Хлопает дверь, это выскочили полковники. Оба. Кто им сказал? Караул вот он, здесь…
– Полковник Ансел, полковник Морен, прошу за мной, – Алве не до младших офицеров, начальству тем более, они уходят вчетвером, надо полагать, к Килеану.
Если б не Ансел с Мореном, Чарльз не удержался бы, ответил, и гори все закатным пламенем, но время упущено. Для слов, не для выстрела. Захоти кто всадить в Ворона пулю, это труда не составит…
Давно прошедшая ночь в Олларии не была сном, и памятью тоже не была, память хотя бы иногда замолкает, а оборванный разговор таскался за Чарльзом Давенпортом, как неотвязный сказочный пес – пинай, не пинай, не прогонишь. Оставалось либо попытаться уснуть, либо, наоборот, встать, но что делать среди ночи в придорожной гостинице? Вином и девицами запасаются с вечера, а разбудить Валме? Что он ему скажет? Что второй год держит в руке невидимый пистолет и думает – нет, не о том, чтоб выстрелить, о том, что не следует поворачиваться спиной к тем, кого оскорбляешь…
Отогнавшему жгучую память стуку теньент обрадовался несказанно, кто угодно, только б рассеялся валящий из прошлого, будто из трубы, горький дым. Давенпорт повернул ключ, и не подумав спросить, кого принесло, но это оказался Марсель, совершенно одетый и отчего-то с чернильным прибором.
– Ставлю вас в известность, – объявил он, переступая порог, – что сейчас будет шадди, через час завтрак, а еще через час я отбываю в Тронко, а рэй Кальперадо – в Фельп к маршалу Лэкдеми.
4Глупо звякнули вилы. Конюхи закончили работу, и Робер кивнул – уходите. Здоровенные дядьки бочком скользнули за дверь, казалось, они боятся не столько Моро, сколько чего-то, чего сами не понимают. Иноходец тоже многого не понимал и еще большего боялся. Боялись многие – заливающие страх вином солдаты, ошалевшие от ужаса горожане, шарахающиеся от людей псы. Боялись и ждали то ли зимы, то ли беды, то ли того и другого.
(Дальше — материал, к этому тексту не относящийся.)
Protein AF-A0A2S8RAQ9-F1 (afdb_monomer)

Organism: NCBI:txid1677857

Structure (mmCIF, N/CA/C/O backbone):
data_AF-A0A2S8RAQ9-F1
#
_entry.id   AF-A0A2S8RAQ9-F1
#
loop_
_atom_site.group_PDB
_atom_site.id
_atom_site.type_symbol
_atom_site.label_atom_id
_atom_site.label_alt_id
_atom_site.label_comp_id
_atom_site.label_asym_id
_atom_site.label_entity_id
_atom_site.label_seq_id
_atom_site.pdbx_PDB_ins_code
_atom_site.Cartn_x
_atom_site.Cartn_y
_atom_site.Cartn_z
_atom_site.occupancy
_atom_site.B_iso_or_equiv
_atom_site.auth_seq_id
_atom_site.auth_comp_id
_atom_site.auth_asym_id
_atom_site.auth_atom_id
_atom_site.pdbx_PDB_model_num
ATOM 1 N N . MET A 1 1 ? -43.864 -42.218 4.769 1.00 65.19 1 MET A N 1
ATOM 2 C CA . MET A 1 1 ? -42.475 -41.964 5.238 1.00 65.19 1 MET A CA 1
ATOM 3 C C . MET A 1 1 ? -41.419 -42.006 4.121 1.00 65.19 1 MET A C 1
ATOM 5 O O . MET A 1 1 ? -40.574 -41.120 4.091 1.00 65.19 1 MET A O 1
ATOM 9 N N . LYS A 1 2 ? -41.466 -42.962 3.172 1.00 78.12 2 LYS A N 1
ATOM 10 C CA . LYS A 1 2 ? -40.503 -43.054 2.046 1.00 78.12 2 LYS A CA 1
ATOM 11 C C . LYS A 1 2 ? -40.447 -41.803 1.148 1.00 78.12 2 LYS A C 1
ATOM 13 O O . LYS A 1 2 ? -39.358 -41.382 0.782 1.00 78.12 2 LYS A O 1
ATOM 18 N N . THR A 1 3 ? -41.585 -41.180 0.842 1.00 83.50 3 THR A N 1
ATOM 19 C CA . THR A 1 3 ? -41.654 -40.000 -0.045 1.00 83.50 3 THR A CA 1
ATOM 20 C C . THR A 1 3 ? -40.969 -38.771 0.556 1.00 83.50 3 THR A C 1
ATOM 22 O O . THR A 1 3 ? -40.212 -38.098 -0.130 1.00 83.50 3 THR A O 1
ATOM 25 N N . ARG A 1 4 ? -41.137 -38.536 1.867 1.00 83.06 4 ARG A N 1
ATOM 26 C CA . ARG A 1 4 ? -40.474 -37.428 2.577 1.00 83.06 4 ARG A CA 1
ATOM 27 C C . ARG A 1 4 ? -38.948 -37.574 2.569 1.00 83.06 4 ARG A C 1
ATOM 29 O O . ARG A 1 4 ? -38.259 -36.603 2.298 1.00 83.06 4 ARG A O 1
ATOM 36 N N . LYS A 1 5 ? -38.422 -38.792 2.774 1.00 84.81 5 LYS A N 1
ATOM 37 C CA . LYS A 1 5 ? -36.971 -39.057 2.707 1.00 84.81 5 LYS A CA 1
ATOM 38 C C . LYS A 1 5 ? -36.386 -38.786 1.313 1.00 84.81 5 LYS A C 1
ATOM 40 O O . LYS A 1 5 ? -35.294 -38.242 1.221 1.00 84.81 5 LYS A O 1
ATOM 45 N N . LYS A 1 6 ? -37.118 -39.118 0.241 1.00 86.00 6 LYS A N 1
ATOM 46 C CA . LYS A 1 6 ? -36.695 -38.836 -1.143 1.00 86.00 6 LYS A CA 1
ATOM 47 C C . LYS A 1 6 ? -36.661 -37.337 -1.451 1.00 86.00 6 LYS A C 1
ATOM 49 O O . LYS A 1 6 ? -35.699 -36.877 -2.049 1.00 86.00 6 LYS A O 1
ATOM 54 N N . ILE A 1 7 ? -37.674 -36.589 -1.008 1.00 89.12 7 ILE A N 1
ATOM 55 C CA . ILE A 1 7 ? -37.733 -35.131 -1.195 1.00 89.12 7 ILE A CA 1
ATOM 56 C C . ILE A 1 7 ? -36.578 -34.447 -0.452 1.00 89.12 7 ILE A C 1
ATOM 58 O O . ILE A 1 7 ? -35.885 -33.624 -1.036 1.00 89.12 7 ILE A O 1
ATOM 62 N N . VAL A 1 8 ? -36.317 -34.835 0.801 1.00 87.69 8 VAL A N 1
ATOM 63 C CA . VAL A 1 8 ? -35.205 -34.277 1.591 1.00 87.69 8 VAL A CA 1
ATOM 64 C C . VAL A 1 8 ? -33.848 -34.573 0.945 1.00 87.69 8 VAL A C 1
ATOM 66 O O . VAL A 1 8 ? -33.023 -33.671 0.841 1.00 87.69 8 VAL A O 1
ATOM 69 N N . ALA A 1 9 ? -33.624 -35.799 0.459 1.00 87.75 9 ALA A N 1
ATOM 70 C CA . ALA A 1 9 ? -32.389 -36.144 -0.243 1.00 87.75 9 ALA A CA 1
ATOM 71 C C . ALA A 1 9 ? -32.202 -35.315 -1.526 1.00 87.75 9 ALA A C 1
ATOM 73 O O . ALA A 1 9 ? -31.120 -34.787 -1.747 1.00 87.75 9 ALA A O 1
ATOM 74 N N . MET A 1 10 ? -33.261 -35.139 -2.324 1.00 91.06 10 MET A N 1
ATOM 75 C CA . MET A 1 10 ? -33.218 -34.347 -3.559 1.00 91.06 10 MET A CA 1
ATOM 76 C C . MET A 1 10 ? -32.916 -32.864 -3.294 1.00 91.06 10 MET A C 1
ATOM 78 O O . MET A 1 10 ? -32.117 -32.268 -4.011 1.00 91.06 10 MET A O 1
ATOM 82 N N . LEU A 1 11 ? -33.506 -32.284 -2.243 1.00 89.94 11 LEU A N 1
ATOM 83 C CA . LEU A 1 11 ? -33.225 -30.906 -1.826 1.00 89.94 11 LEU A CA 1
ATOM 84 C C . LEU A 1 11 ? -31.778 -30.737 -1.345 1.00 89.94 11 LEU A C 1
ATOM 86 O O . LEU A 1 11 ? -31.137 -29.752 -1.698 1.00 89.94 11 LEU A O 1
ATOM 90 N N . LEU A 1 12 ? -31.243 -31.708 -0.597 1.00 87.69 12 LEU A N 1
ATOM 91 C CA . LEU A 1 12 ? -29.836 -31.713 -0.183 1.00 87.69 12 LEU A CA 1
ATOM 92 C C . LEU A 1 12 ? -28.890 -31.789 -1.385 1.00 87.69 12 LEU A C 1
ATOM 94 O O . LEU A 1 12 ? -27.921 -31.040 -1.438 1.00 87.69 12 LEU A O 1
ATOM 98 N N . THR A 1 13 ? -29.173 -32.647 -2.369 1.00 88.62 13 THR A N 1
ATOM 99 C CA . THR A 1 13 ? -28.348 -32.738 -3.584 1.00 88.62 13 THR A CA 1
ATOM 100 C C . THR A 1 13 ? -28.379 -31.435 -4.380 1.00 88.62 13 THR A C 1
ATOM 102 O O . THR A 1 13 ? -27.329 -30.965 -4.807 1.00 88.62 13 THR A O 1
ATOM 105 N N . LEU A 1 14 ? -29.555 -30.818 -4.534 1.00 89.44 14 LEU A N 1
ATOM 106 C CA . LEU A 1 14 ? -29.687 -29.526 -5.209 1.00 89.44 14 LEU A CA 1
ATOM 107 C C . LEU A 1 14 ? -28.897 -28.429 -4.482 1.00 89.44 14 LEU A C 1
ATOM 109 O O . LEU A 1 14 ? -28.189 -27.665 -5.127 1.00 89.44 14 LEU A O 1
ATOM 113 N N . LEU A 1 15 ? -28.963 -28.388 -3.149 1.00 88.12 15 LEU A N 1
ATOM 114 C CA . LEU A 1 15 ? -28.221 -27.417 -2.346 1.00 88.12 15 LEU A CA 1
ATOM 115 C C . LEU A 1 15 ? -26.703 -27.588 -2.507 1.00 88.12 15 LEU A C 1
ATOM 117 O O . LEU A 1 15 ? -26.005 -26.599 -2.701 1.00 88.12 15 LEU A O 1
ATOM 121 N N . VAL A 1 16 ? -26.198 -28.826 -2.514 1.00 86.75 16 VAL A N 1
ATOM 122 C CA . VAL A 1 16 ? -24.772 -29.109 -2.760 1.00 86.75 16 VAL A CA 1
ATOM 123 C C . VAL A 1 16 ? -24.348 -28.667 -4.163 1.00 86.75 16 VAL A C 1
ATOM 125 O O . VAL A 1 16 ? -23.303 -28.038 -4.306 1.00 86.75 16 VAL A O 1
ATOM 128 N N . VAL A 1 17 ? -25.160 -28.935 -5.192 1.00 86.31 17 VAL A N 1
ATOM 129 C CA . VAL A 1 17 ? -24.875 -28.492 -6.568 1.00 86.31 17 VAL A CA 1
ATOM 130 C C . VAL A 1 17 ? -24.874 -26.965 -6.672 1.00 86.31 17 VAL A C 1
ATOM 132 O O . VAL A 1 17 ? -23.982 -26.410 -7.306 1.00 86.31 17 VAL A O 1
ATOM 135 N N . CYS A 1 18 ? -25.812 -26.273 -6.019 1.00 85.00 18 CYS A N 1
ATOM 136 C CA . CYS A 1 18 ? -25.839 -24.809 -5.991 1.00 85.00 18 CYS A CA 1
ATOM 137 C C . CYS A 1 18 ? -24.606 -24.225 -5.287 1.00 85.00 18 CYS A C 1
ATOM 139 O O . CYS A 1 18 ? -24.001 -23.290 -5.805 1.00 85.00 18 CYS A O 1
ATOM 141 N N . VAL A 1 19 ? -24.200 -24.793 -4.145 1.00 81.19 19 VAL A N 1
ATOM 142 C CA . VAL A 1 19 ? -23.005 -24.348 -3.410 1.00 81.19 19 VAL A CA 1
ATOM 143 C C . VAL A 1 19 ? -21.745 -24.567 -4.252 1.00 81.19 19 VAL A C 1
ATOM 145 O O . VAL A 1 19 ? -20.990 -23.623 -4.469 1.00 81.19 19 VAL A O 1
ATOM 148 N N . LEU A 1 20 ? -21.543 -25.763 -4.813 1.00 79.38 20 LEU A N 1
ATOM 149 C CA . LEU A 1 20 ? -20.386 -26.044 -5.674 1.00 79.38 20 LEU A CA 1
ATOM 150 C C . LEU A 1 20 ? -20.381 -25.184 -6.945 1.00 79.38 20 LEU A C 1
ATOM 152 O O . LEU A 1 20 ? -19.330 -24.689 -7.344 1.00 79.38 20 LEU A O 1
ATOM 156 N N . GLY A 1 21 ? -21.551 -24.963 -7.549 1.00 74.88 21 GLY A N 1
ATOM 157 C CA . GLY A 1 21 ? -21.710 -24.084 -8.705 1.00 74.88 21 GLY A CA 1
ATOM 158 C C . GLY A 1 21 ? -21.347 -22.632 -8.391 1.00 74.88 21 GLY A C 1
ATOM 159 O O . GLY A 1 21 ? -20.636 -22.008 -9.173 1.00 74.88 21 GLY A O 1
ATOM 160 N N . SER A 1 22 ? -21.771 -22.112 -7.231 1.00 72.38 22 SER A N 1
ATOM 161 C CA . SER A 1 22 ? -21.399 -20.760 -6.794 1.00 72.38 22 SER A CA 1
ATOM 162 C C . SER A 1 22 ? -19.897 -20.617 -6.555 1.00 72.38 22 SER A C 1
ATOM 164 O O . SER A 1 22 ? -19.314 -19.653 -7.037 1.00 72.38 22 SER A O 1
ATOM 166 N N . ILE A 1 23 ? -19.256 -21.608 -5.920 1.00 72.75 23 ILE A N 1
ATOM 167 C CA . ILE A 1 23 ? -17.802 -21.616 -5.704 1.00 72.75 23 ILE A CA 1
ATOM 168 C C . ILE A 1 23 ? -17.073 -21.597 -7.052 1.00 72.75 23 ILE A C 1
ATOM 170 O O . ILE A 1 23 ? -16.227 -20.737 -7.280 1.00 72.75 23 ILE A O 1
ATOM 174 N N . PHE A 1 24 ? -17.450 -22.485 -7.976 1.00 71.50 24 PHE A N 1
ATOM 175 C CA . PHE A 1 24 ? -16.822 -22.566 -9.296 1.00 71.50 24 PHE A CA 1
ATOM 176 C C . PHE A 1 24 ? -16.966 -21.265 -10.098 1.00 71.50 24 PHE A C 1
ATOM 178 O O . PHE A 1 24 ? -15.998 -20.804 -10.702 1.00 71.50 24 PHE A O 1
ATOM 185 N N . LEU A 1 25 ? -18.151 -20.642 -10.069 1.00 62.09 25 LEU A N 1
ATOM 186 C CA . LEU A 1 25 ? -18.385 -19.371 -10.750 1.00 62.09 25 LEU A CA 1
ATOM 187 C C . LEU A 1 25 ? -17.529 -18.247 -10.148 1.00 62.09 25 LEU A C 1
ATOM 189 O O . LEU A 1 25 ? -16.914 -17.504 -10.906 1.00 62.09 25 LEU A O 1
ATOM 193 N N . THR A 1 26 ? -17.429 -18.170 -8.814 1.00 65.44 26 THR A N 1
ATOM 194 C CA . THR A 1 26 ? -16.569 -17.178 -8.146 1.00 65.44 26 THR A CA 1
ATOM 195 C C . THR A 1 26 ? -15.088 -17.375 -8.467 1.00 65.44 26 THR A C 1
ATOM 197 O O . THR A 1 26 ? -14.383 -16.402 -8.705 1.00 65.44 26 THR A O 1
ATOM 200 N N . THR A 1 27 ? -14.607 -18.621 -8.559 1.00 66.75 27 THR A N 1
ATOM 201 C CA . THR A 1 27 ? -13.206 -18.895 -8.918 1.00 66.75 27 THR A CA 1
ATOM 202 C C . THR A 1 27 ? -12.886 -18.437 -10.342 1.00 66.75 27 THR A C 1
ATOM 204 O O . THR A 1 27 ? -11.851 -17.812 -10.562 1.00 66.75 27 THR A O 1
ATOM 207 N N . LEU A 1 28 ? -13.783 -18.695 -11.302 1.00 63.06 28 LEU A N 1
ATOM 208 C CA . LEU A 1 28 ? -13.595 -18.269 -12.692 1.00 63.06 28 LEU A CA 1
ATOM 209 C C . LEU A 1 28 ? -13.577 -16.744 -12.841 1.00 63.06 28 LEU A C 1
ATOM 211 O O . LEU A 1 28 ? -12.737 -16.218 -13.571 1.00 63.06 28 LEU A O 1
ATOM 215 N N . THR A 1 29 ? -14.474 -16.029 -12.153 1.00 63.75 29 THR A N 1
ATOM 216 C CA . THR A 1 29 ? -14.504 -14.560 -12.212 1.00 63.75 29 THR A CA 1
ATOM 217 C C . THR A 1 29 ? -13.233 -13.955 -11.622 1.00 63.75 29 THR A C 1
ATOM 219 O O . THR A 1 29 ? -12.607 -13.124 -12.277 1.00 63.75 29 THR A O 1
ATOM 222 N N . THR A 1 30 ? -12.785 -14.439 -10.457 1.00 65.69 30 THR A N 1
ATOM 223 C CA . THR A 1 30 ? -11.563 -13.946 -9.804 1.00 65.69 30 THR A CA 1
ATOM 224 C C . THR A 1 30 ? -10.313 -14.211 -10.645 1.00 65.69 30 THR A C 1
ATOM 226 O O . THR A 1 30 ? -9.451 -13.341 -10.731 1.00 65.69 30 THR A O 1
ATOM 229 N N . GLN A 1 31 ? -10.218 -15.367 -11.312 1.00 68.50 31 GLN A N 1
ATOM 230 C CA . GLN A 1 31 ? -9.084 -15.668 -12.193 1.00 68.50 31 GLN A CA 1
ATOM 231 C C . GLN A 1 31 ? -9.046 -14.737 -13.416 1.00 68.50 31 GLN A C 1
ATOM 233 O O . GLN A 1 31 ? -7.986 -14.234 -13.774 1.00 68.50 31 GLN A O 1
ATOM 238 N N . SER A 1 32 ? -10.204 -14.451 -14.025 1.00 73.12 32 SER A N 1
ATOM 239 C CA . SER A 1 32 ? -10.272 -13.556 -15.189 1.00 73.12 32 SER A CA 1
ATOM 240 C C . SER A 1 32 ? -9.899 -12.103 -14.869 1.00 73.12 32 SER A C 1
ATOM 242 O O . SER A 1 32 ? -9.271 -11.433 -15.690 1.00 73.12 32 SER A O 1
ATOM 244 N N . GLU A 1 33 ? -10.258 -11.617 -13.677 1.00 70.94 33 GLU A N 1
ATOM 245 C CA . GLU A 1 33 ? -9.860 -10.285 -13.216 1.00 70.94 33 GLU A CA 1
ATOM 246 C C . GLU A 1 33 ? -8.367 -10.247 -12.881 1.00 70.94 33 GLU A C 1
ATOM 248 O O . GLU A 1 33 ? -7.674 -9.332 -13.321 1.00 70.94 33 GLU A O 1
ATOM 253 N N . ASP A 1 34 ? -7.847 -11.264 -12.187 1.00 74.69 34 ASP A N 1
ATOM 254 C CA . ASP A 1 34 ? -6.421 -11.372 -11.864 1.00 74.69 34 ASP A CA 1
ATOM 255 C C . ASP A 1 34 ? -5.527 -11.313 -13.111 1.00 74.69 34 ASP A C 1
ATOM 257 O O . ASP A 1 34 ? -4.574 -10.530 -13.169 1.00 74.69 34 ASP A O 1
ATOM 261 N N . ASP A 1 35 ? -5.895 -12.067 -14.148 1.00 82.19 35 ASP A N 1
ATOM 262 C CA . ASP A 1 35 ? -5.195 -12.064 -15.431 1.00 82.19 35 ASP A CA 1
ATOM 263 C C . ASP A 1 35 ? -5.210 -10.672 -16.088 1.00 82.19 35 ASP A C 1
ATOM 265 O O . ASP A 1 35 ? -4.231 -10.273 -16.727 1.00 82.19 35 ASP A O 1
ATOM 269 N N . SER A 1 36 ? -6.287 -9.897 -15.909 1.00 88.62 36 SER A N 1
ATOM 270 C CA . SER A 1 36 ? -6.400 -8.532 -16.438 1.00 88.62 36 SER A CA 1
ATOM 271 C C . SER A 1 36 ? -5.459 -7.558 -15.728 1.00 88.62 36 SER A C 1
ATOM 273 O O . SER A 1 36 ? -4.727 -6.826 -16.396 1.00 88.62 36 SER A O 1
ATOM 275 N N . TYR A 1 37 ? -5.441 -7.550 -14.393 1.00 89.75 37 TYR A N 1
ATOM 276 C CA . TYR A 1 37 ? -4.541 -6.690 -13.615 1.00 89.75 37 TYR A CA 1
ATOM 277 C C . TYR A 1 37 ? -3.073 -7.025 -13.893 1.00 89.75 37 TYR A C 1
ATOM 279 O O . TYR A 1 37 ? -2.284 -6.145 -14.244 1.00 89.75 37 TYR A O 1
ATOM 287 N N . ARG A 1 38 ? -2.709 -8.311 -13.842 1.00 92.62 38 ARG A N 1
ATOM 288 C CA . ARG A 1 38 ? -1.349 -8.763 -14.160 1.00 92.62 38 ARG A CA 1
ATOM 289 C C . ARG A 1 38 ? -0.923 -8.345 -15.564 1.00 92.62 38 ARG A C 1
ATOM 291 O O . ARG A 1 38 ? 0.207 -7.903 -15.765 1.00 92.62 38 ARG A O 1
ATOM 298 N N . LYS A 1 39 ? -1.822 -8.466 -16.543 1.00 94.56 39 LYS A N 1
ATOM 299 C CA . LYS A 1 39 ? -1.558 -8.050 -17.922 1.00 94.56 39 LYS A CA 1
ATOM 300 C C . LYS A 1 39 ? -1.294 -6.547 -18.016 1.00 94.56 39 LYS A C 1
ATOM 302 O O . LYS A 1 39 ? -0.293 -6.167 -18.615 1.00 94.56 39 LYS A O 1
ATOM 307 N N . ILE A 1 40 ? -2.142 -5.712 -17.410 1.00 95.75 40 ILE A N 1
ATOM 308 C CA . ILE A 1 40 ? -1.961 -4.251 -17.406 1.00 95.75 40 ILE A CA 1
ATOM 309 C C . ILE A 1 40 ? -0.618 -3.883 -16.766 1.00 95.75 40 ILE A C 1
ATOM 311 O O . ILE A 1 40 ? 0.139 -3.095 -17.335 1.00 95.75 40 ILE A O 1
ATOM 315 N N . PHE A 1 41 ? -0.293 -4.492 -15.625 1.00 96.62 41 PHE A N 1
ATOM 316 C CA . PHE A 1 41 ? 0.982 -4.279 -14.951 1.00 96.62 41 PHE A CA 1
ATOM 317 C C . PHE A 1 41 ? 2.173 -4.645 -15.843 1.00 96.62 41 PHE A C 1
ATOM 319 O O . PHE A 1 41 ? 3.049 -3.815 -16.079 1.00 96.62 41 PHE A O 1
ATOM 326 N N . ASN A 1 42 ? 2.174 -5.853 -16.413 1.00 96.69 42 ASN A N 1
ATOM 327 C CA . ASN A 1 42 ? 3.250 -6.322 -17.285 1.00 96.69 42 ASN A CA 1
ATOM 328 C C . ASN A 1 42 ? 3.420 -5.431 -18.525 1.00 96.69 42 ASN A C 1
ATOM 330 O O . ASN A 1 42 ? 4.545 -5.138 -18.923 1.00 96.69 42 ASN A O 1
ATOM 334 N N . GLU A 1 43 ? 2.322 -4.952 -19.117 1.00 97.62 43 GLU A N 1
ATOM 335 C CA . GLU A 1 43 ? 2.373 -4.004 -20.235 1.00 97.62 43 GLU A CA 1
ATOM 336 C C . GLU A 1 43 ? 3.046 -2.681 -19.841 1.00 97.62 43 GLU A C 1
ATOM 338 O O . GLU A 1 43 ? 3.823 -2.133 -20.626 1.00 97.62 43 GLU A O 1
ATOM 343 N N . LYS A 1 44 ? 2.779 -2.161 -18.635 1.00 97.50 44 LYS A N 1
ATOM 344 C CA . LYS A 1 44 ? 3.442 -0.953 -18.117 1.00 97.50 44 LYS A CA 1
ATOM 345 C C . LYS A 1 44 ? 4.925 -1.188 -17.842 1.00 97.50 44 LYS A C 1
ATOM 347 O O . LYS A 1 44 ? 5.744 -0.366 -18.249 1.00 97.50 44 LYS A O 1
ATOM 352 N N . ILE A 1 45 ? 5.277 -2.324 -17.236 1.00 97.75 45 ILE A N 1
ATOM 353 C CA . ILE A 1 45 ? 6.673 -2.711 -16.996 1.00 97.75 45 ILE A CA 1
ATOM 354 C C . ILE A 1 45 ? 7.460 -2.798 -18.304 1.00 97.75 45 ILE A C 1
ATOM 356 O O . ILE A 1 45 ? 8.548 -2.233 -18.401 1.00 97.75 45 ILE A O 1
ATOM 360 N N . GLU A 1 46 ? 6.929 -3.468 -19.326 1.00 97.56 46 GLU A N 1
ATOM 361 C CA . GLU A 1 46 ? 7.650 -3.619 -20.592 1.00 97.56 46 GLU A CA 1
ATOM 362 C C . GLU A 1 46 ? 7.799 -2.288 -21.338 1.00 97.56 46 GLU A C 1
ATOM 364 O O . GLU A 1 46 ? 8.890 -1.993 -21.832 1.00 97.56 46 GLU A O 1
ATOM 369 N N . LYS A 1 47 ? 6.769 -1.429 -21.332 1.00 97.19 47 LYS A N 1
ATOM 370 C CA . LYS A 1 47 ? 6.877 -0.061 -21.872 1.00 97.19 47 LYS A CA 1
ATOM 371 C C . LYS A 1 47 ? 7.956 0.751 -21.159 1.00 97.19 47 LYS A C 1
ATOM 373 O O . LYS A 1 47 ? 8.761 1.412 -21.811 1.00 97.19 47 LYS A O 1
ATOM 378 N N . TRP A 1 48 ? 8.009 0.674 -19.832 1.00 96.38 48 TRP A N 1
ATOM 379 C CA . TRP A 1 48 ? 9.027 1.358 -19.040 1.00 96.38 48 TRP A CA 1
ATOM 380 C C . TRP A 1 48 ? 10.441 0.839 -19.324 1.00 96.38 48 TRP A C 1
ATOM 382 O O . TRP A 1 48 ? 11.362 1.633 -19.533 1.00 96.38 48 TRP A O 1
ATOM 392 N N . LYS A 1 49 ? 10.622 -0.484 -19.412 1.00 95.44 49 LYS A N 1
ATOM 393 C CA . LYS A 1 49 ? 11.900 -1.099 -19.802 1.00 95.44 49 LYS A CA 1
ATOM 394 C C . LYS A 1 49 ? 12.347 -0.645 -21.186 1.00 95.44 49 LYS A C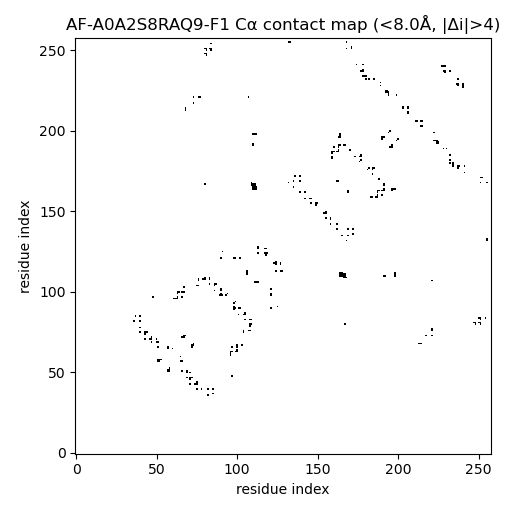 1
ATOM 396 O O . LYS A 1 49 ? 13.521 -0.334 -21.379 1.00 95.44 49 LYS A O 1
ATOM 401 N N . GLU A 1 50 ? 11.434 -0.610 -22.151 1.00 95.81 50 GLU A N 1
ATOM 402 C CA . GLU A 1 50 ? 11.720 -0.143 -23.507 1.00 95.81 50 GLU A CA 1
ATOM 403 C C . GLU A 1 50 ? 12.141 1.333 -23.517 1.00 95.81 50 GLU A C 1
ATOM 405 O O . GLU A 1 50 ? 13.175 1.668 -24.099 1.00 95.81 50 GLU A O 1
ATOM 410 N N . ALA A 1 51 ? 11.418 2.200 -22.803 1.00 92.81 51 ALA A N 1
ATOM 411 C CA . ALA A 1 51 ? 11.768 3.613 -22.666 1.00 92.81 51 ALA A CA 1
ATOM 412 C C . ALA A 1 51 ? 13.161 3.810 -22.040 1.00 92.81 51 ALA A C 1
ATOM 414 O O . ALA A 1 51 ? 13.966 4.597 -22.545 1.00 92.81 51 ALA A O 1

– Никола, – окликнул Робер, предвкушая очередной неприятный разговор, – принесите воды. Я его держу.
Карваль без лишних слов приволок четыре ведра, вылил в каменную колоду и поспешно отступил. Робер выпустил недоуздок, Моро передернул ушами, но к воде не потянулся. Не хотел, чтобы видели его пьющим, сдавшимся, сломленным, людям бы такую гордость и такую верность! В последний миг Эпинэ сдержал желание растрепать смоляную гриву. Нет, Повелитель Молний не боялся, что конь его покалечит, просто это было чем-то, на что он не имел права. Все равно что лезть с любезностями к жене угодившего в беду друга… Может быть, потом, когда он расплатится с долгом, он и попробует приласкать Моро. С разрешения хозяина…
– Идемте, Никола. Что нового? Дождя нет?
Сейчас Карваль в сотый раз спросит, когда они вернутся в Эпинэ, и в сто первый услышит про присягу, хотя дело не в ней. Нельзя бросать столицу на милость обалдевшего от победы вертопраха и падальщиков, которых становится все больше
– Нет, Монсеньор, – лицо Карваля стало еще более жестким, – дождя нет. Пришлось повесить пятерых мародеров, на сей раз из полка Окделла. Бывшие люди Люра.
Пятерых поймали, а пять тысяч живут в свое удовольствие. Леворукий, ну как объяснить Альдо, что король в своей стране не завоеватель, а хозяин?! Грабят те, кто не надеется удержаться, но ведь сюзерен уверен, что пришел навсегда… И делает глупость за глупостью.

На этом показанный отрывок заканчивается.